By Charles Henry
Part 3 of a 3-part series
In two recent blogs I noted the predicted imminent appearance of neuromorphic processors: new machines that will have the characteristics of biological computing, with the processors’ wiring mimicking brain synapses. These processors respond to data based on the accumulation of past experience, and the “weight” or strength of those associations causes the value of the connections and associations to change. The neural-type network is thus reset according to the new weighted values, and subsequent computation is adjusted to accommodate this experience. The blogs explored the implications of these new processors, particularly in light of the suggestive dissolving of the boundary between machines and our own minds—the potential to augment, refine, and refocus the way we think by using them.
In researching the topic, I came across an article in PLOS by Ruggero Gramatica and colleagues. The article describes the results of analyzing a very large text dataset of medical literature to reveal mechanisms of action (MOA) of certain drugs that would not otherwise be apparent to a human reader because of the vast scale of the texts in question. MOA is a term in pharmacology “that refers to the specific biochemical interaction through which a drug substance produces its pharmacological effect. A mechanism of action usually includes mention of the specific molecular targets to which the drug binds, such as an enzyme or receptor.” Understanding the MOA provides insight into the molecular interactions of the drug and the physiological paths it travels to its target. In this instance, revealing otherwise hidden mechanisms of action can not only lead to a more precise mapping of the drug’s reception but also provides evidence for other applications of the medicine that were not previously known—a remedy or cure not envisioned in the drug’s development. New uses of a medicine are discovered not through clinical trials but by mining medical literature.
This computational approach can be characterized as an inference engine, developed by Gramatica and others, that is literature-based research structured by the distributional hypothesis of linguistic theory. The analysis produced by this research relates the statistical properties of word association to the intrinsic meaning of a concept and network theory: a collection of versatile mathematical tools for representing interrelated concepts and analyzing their connections structure.
As described in the journal article, the main objective of this approach “is to provide a methodology for creating network knowledge representations, capturing the essential entities occurring in a variety of publications and connecting them into a graph whenever they co-occur in a given sentence.” This approach to date has been used almost exclusively in the sciences, particularly medicine, but because it is text based, can search and analyze, and can create visualizations for literally millions of articles, the technology is extensible to any text-based corpus. The authors note that this is in part a method “to rank the relevance of the inferences, introducing a measure based on a stochastic process (random walk) defined on the graph: this measure takes into account all paths connecting two concepts and uses the abundance and redundancy of these paths, together with their weights, as a measure of the strength of the overall relation between the concepts.”

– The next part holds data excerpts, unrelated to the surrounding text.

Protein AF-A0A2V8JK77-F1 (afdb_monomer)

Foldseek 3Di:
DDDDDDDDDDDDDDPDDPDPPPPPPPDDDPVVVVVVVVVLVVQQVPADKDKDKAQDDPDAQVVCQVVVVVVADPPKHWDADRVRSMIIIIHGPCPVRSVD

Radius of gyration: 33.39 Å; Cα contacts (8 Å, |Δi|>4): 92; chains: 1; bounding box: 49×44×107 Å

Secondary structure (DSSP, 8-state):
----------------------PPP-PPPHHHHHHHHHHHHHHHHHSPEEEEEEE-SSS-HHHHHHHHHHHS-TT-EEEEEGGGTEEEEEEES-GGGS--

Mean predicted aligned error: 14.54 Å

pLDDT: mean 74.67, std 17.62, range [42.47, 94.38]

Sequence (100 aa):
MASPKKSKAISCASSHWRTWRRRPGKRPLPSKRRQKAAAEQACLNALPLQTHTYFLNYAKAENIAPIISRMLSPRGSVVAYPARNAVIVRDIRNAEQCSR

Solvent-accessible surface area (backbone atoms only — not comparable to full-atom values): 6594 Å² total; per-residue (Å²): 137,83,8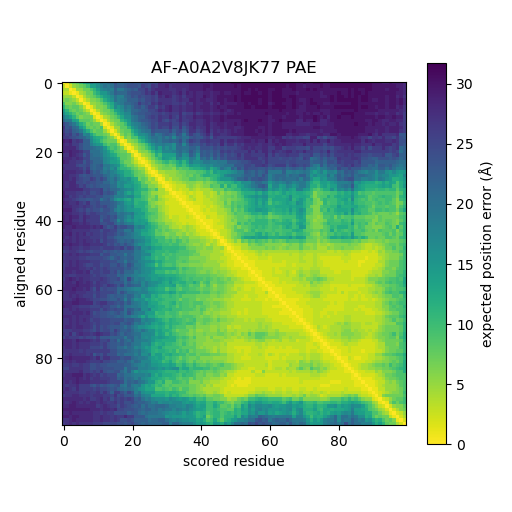8,82,83,88,81,88,80,88,81,87,83,80,93,75,79,90,65,84,75,74,70,76,74,84,76,76,52,72,69,60,50,51,54,49,54,51,50,54,51,50,45,64,64,71,53,69,74,44,78,47,78,44,77,45,91,87,58,60,20,74,72,47,40,67,59,52,56,72,73,45,57,98,85,33,48,67,46,60,37,68,94,73,23,21,38,40,39,34,35,64,85,64,69,74,72,66,78,114

Nearest PDB structures (foldseek):
  4e9j-assembly3_B  TM=9.038E-01  e=1.142E-01  Pseudomonas aeruginosa PAO1
  4ec5-assembly2_A  TM=7.792E-01  e=4.788E-02  Pseudomonas aeruginosa PAO1
  5ngi-assembly1_B  TM=8.067E-01  e=9.987E-02  Pseudomonas aeruginosa
  4ec5-assembly3_B  TM=6.105E-01  e=8.173E-02  Pseudomonas aeruginosa PAO1
  7nql-assembly1_BJ  TM=3.235E-01  e=3.018E+00  Sus scrofa

Structure (mmCIF, N/CA/C/O backbone):
data_AF-A0A2V8JK77-F1
#
_entry.id   AF-A0A2V8JK77-F1
#
loop_
_atom_site.group_PDB
_atom_site.id
_atom_site.type_symbol
_atom_site.label_atom_id
_atom_site.label_alt_id
_atom_site.label_comp_id
_atom_site.label_asym_id
_atom_site.label_entity_id
_atom_site.label_seq_id
_atom_site.pdbx_PDB_ins_code
_atom_site.Cartn_x
_atom_site.Cartn_y
_atom_site.Cartn_z
_atom_site.occupancy
_atom_site.B_iso_or_equiv
_atom_site.auth_seq_id
_atom_site.auth_comp_id
_atom_site.auth_asym_id
_atom_site.auth_atom_id
_atom_site.pdbx_PDB_model_num
ATOM 1 N N . MET A 1 1 ? 40.672 38.124 -89.099 1.00 43.09 1 MET A N 1
ATOM 2 C CA . MET A 1 1 ? 39.881 37.099 -88.385 1.00 43.09 1 MET A CA 1
ATOM 3 C C . MET A 1 1 ? 38.879 37.806 -87.491 1.00 43.09 1 MET A C 1
ATOM 5 O O . MET A 1 1 ? 39.258 38.729 -86.783 1.00 43.09 1 MET A O 1
ATOM 9 N N . AL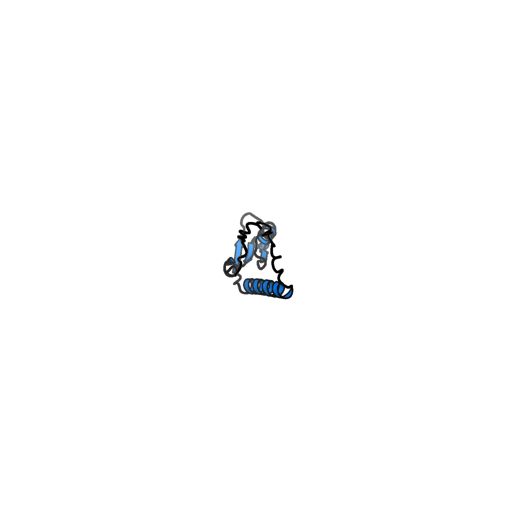A A 1 2 ? 37.602 37.467 -87.649 1.00 43.78 2 ALA A N 1
ATOM 10 C CA . ALA A 1 2 ? 36.460 38.173 -87.080 1.00 43.78 2 ALA A CA 1
ATOM 11 C C . ALA A 1 2 ? 36.269 37.883 -85.582 1.00 43.78 2 ALA A C 1
ATOM 13 O O . ALA A 1 2 ? 36.437 36.748 -85.143 1.00 43.78 2 ALA A O 1
ATOM 14 N N . SER A 1 3 ? 35.850 38.893 -84.815 1.00 48.03 3 SER A N 1
ATOM 15 C CA . SER A 1 3 ? 35.195 38.683 -83.517 1.00 48.03 3 SER A CA 1
ATOM 16 C C . SER A 1 3 ? 33.816 38.041 -83.707 1.00 48.03 3 SER A C 1
ATOM 18 O O . SER A 1 3 ? 33.154 38.286 -84.718 1.00 48.03 3 SER A O 1
ATOM 20 N N . PRO A 1 4 ? 33.317 37.313 -82.696 1.00 52.69 4 PRO A N 1
ATOM 21 C CA . PRO A 1 4 ? 32.106 37.786 -82.014 1.00 52.69 4 PRO A CA 1
ATOM 22 C C . PRO A 1 4 ? 32.151 37.551 -80.485 1.00 52.69 4 PRO A C 1
ATOM 24 O O . PRO A 1 4 ? 32.705 36.578 -79.998 1.00 52.69 4 PRO A O 1
ATOM 27 N N . LYS A 1 5 ? 31.792 38.566 -79.689 1.00 47.00 5 LYS A N 1
ATOM 28 C CA . LYS A 1 5 ? 30.494 38.796 -79.003 1.00 47.00 5 LYS A CA 1
ATOM 29 C C . LYS A 1 5 ? 30.318 38.057 -77.658 1.00 47.00 5 LYS A C 1
ATOM 31 O O . LYS A 1 5 ? 30.069 36.866 -77.619 1.00 47.00 5 LYS A O 1
ATOM 36 N N . LYS A 1 6 ? 30.349 38.878 -76.592 1.00 47.06 6 LYS A N 1
ATOM 37 C CA . LYS A 1 6 ? 29.420 38.987 -75.440 1.00 47.06 6 LYS A CA 1
ATOM 38 C C . LYS A 1 6 ? 28.806 37.689 -74.875 1.00 47.06 6 LYS A C 1
ATOM 40 O O . LYS A 1 6 ? 28.0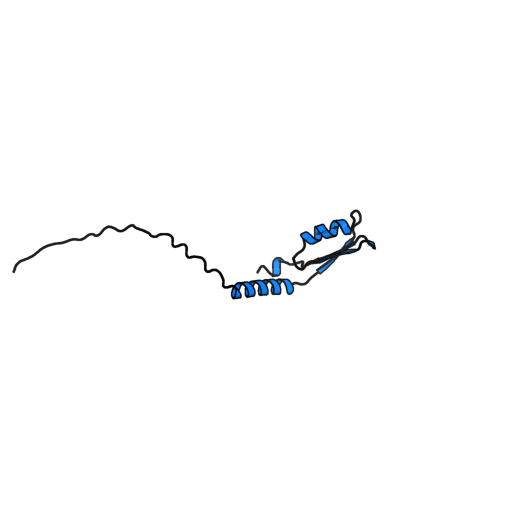46 37.027 -75.569 1.00 47.06 6 LYS A O 1
ATOM 45 N N . SER A 1 7 ? 28.858 37.521 -73.548 1.00 47.44 7 SER A N 1
ATOM 46 C CA . SER A 1 7 ? 27.731 37.902 -72.663 1.00 47.44 7 SER A CA 1
ATOM 47 C C . SER A 1 7 ? 27.998 37.572 -71.188 1.00 47.44 7 SER A C 1
ATOM 49 O O . SER A 1 7 ? 28.368 36.459 -70.835 1.00 47.44 7 SER A O 1
ATOM 51 N N . LYS A 1 8 ? 27.756 38.567 -70.324 1.00 52.09 8 LYS A N 1
ATOM 52 C CA . LYS A 1 8 ? 27.527 38.402 -68.883 1.00 52.09 8 LYS A CA 1
ATOM 53 C C . LYS A 1 8 ? 26.246 37.591 -68.669 1.00 52.09 8 LYS A C 1
ATOM 55 O O . LYS A 1 8 ? 25.239 37.895 -69.300 1.00 52.09 8 LYS A O 1
ATOM 60 N N . ALA A 1 9 ? 26.254 36.696 -67.689 1.00 49.78 9 ALA A N 1
ATOM 61 C CA . ALA A 1 9 ? 25.042 36.274 -66.998 1.00 49.78 9 ALA A CA 1
ATOM 62 C C . ALA A 1 9 ? 25.307 36.291 -65.489 1.00 49.78 9 ALA A C 1
ATOM 64 O O . ALA A 1 9 ? 25.882 35.372 -64.915 1.00 49.78 9 ALA A O 1
ATOM 65 N N . ILE A 1 10 ? 24.905 37.397 -64.866 1.00 50.34 10 ILE A N 1
ATOM 66 C CA . ILE A 1 10 ? 24.562 37.442 -63.448 1.00 50.34 10 ILE A CA 1
ATOM 67 C C . ILE A 1 10 ? 23.226 36.707 -63.351 1.00 50.34 10 ILE A C 1
ATOM 69 O O . ILE A 1 10 ? 22.236 37.180 -63.902 1.00 50.34 10 ILE A O 1
ATOM 73 N N . SER A 1 11 ? 23.198 35.557 -62.683 1.00 42.47 11 SER A N 1
ATOM 74 C CA . SER A 1 11 ? 21.952 34.885 -62.317 1.00 42.47 11 SER A CA 1
ATOM 75 C C . SER A 1 11 ? 21.725 35.052 -60.818 1.00 42.47 11 SER A C 1
ATOM 77 O O . SER A 1 11 ? 22.096 34.200 -60.013 1.00 42.47 11 SER A O 1
ATOM 79 N N . CYS A 1 12 ? 21.106 36.173 -60.448 1.00 45.97 12 CYS A N 1
ATOM 80 C CA . CYS A 1 12 ? 20.299 36.253 -59.238 1.00 45.97 12 CYS A CA 1
ATOM 81 C C . CYS A 1 12 ? 18.983 35.516 -59.499 1.00 45.97 12 CYS A C 1
ATOM 83 O O . CYS A 1 12 ? 18.273 35.892 -60.424 1.00 45.97 12 CYS A O 1
ATOM 85 N N . ALA A 1 13 ? 18.670 34.515 -58.674 1.00 44.34 13 ALA A N 1
ATOM 86 C CA . ALA A 1 13 ? 17.332 34.155 -58.187 1.00 44.34 13 ALA A CA 1
ATOM 87 C C . ALA A 1 13 ? 17.302 32.660 -57.865 1.00 44.34 13 ALA A C 1
ATOM 89 O O . ALA A 1 13 ? 17.456 31.830 -58.755 1.00 44.34 13 ALA A O 1
ATOM 90 N N . SER A 1 14 ? 17.069 32.324 -56.597 1.00 48.41 14 SER A N 1
ATOM 91 C CA . SER A 1 14 ? 16.038 31.354 -56.194 1.00 48.41 14 SER A CA 1
ATOM 92 C C . SER A 1 14 ? 16.032 31.237 -54.676 1.00 48.41 14 SER A C 1
ATOM 94 O O . SER A 1 14 ? 16.436 30.246 -54.072 1.00 48.41 14 SER A O 1
ATOM 96 N N . SER A 1 15 ? 15.551 32.307 -54.054 1.00 55.34 15 SER A N 1
ATOM 97 C CA . SER A 1 15 ? 14.956 32.276 -52.728 1.00 55.34 15 SER A CA 1
ATOM 98 C C . SER A 1 15 ? 13.681 31.443 -52.794 1.00 55.34 15 SER A C 1
ATOM 100 O O . SER A 1 15 ? 12.619 32.014 -53.022 1.00 55.34 15 SER A O 1
ATOM 102 N N . HIS A 1 16 ? 13.722 30.120 -52.619 1.00 52.72 16 HIS A N 1
ATOM 103 C CA . HIS A 1 16 ? 12.469 29.405 -52.381 1.00 52.72 16 HIS A CA 1
ATOM 104 C C . HIS A 1 16 ? 12.650 28.033 -51.702 1.00 52.72 16 HIS A C 1
ATOM 106 O O . HIS A 1 16 ? 13.413 27.180 -52.139 1.00 52.72 16 HIS A O 1
ATOM 112 N N . TRP A 1 17 ? 11.930 27.881 -50.583 1.00 45.69 17 TRP A N 1
ATOM 113 C CA . TRP A 1 17 ? 11.609 26.650 -49.843 1.00 45.69 17 TRP A CA 1
ATOM 114 C C . TRP A 1 17 ? 12.744 25.847 -49.172 1.00 45.69 17 TRP A C 1
ATOM 116 O O . TRP A 1 17 ? 12.914 24.649 -49.394 1.00 45.69 17 TRP A O 1
ATOM 126 N N . ARG A 1 18 ? 13.350 26.414 -48.113 1.00 46.34 18 ARG A N 1
ATOM 127 C CA . ARG A 1 18 ? 13.617 25.596 -46.905 1.00 46.34 18 ARG A CA 1
ATOM 128 C C . ARG A 1 18 ? 12.303 25.389 -46.151 1.00 46.34 18 ARG A C 1
ATOM 130 O O . ARG A 1 18 ? 12.070 25.938 -45.081 1.00 46.34 18 ARG A O 1
ATOM 137 N N . THR A 1 19 ? 11.412 24.602 -46.743 1.00 57.12 19 THR A N 1
ATOM 138 C CA . THR A 1 19 ? 10.256 24.050 -46.040 1.00 57.12 19 THR A CA 1
ATOM 139 C C . THR A 1 19 ? 10.762 23.169 -44.909 1.00 57.12 19 THR A C 1
ATOM 141 O O . THR A 1 19 ? 11.552 22.248 -45.135 1.00 57.12 19 THR A O 1
ATOM 144 N N . TRP A 1 20 ? 10.295 23.454 -43.699 1.00 45.12 20 TRP A N 1
ATOM 145 C CA . TRP A 1 20 ? 10.454 22.632 -42.511 1.00 45.12 20 TRP A CA 1
ATOM 146 C C . TRP A 1 20 ? 9.977 21.198 -42.783 1.00 45.12 20 TRP A C 1
ATOM 148 O O . TRP A 1 20 ? 8.834 20.847 -42.499 1.00 45.12 20 TRP A O 1
ATOM 158 N N . ARG A 1 21 ? 10.853 20.317 -43.285 1.00 49.75 21 ARG A N 1
ATOM 159 C CA . ARG A 1 21 ? 10.656 18.877 -43.108 1.00 49.75 21 ARG A CA 1
ATOM 160 C C . ARG A 1 21 ? 10.857 18.603 -41.627 1.00 49.75 21 ARG A C 1
ATOM 162 O O . ARG A 1 21 ? 11.960 18.277 -41.192 1.00 49.75 21 ARG A O 1
ATOM 169 N N . ARG A 1 22 ? 9.783 18.744 -40.846 1.00 54.69 22 ARG A N 1
ATOM 170 C CA . ARG A 1 22 ? 9.669 18.082 -39.549 1.00 54.69 22 ARG A CA 1
ATOM 171 C C . ARG A 1 22 ? 9.921 16.603 -39.822 1.00 54.69 22 ARG A C 1
ATOM 173 O O . ARG A 1 22 ? 9.051 15.913 -40.343 1.00 54.69 22 ARG A O 1
ATOM 180 N N . ARG A 1 23 ? 11.148 16.134 -39.567 1.00 60.47 23 ARG A N 1
ATOM 181 C CA . ARG A 1 23 ? 11.456 14.705 -39.597 1.00 60.47 23 ARG A CA 1
ATOM 182 C C . ARG A 1 23 ? 10.446 14.055 -38.653 1.00 60.47 23 ARG A C 1
ATOM 184 O O . ARG A 1 23 ? 10.422 14.454 -37.487 1.00 60.47 23 ARG A O 1
ATOM 191 N N . PRO A 1 24 ? 9.601 13.115 -39.109 1.00 56.09 24 PRO A N 1
ATOM 192 C CA . PRO A 1 24 ? 8.765 12.384 -38.178 1.00 56.09 24 PRO A CA 1
ATOM 193 C C . PRO A 1 24 ? 9.726 11.693 -37.213 1.00 56.09 24 PRO A C 1
ATOM 195 O O . PRO A 1 24 ? 10.591 10.921 -37.634 1.00 56.09 24 PRO A O 1
ATOM 198 N N . GLY A 1 25 ? 9.651 12.063 -35.933 1.00 63.00 25 GLY A N 1
ATOM 199 C CA . GLY A 1 25 ? 10.478 11.459 -34.896 1.00 63.00 25 GLY A CA 1
ATOM 200 C C . GLY A 1 25 ? 10.362 9.943 -35.012 1.00 63.00 25 GLY A C 1
ATOM 201 O O . GLY A 1 25 ? 9.252 9.419 -35.140 1.00 63.00 25 GLY A O 1
ATOM 202 N N . LYS A 1 26 ? 11.498 9.235 -35.053 1.00 68.06 26 LYS A N 1
ATOM 203 C CA . LYS A 1 26 ? 11.500 7.774 -35.182 1.00 68.06 26 LYS A CA 1
ATOM 204 C C . LYS A 1 26 ? 10.723 7.194 -34.001 1.00 68.06 26 LYS A C 1
ATOM 206 O O . LYS A 1 26 ? 11.224 7.193 -32.878 1.00 68.06 26 LYS A O 1
ATOM 211 N N . ARG A 1 27 ? 9.501 6.713 -34.247 1.00 67.25 27 ARG A N 1
ATOM 212 C CA . ARG A 1 27 ? 8.719 6.007 -33.230 1.00 67.25 27 ARG A CA 1
ATOM 213 C C . ARG A 1 27 ? 9.488 4.737 -32.851 1.00 67.25 27 ARG A C 1
ATOM 215 O O . ARG A 1 27 ? 9.826 3.958 -33.745 1.00 67.25 27 ARG A O 1
ATOM 222 N N . PRO A 1 28 ? 9.827 4.536 -31.569 1.00 64.62 28 PRO A N 1
ATOM 223 C CA . PRO A 1 28 ? 10.566 3.355 -31.161 1.00 64.62 28 PRO A CA 1
ATOM 224 C C . PRO A 1 28 ? 9.741 2.097 -31.451 1.00 64.62 28 PRO A C 1
ATOM 226 O O . PRO A 1 28 ? 8.544 2.048 -31.164 1.00 64.62 28 PRO A O 1
ATOM 229 N N . LEU A 1 29 ? 10.405 1.089 -32.022 1.00 75.00 29 LEU A N 1
ATOM 230 C CA . LEU A 1 29 ? 9.824 -0.223 -32.306 1.00 75.00 29 LEU A CA 1
ATOM 231 C C . LEU A 1 29 ? 9.252 -0.850 -31.020 1.00 75.00 29 LEU A C 1
ATOM 233 O O . LEU A 1 29 ? 9.819 -0.645 -29.941 1.00 75.00 29 LEU A O 1
ATOM 237 N N . PRO A 1 30 ? 8.170 -1.644 -31.109 1.00 76.88 30 PRO A N 1
ATOM 238 C CA . PRO A 1 30 ? 7.510 -2.235 -29.942 1.00 76.88 30 PRO A CA 1
ATOM 239 C C . PRO A 1 30 ? 8.461 -3.075 -29.077 1.00 76.88 30 PRO A C 1
ATOM 241 O O . PRO A 1 30 ? 8.387 -3.016 -27.850 1.00 76.88 30 PRO A O 1
ATOM 244 N N . SER A 1 31 ? 9.414 -3.777 -29.696 1.00 70.12 31 SER A N 1
ATOM 245 C CA . SER A 1 31 ? 10.468 -4.533 -29.006 1.00 70.12 31 SER A CA 1
ATOM 246 C C . SER A 1 31 ? 11.350 -3.646 -28.120 1.00 70.12 31 SER A C 1
ATOM 248 O O . SER A 1 31 ? 11.554 -3.948 -26.947 1.00 70.12 31 SER A O 1
ATOM 250 N N . LYS A 1 32 ? 11.797 -2.496 -28.637 1.00 77.12 32 LYS A N 1
ATOM 251 C CA . LYS A 1 32 ? 12.621 -1.533 -27.889 1.00 77.12 32 LYS A CA 1
ATOM 252 C C . LYS A 1 32 ? 11.862 -0.886 -26.728 1.00 77.12 32 LYS A C 1
ATOM 254 O O . LYS A 1 32 ? 12.463 -0.591 -25.703 1.00 77.12 32 LYS A O 1
ATOM 259 N N . ARG A 1 33 ? 10.547 -0.670 -26.860 1.00 76.50 33 ARG A N 1
ATOM 260 C CA . ARG A 1 33 ? 9.713 -0.118 -25.771 1.00 76.50 33 ARG A CA 1
ATOM 261 C C . ARG A 1 33 ? 9.566 -1.111 -24.620 1.00 76.50 33 ARG A C 1
ATOM 263 O O . ARG A 1 33 ? 9.697 -0.716 -23.470 1.00 76.50 33 ARG A O 1
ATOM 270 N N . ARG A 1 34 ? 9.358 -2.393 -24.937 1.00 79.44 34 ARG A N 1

This allows for a “correlation between distributional similarity and meaning similarity, which allows exploiting the former in order to derive the latter,” write the authors. “This hypothesis suggests the assumption that concepts occurring in the same unit of text are in some way semantically related…hopping through this knowledge network and drawing a path between any two non-adjacent concepts can be interpreted as suggesting a possible ‘sentence’ that has never actually been uttered but that can implicitly carry a new and correct idea.”
In the previous blogs, discovery by inference and the freer associations of terms and concepts it represents was contrasted with the traditional propensity in libraries to more starkly demarcate information by category and theme. We might consider exploring the utility of this new approach through a prototype that builds a text corpus that would include course syllabi and related pedagogical materials, the library catalog, articles written by local faculty, and other instances of academic expression to see what can be inferred in the way of influence: to trace an intellectual mechanism of action based on the “new sentences” of semantically associated words in order to compile a matrix of weighted strengths by which new conceptual relationships can be inferred—new sentences that were never written but nonetheless contain accurate correlations of ideas.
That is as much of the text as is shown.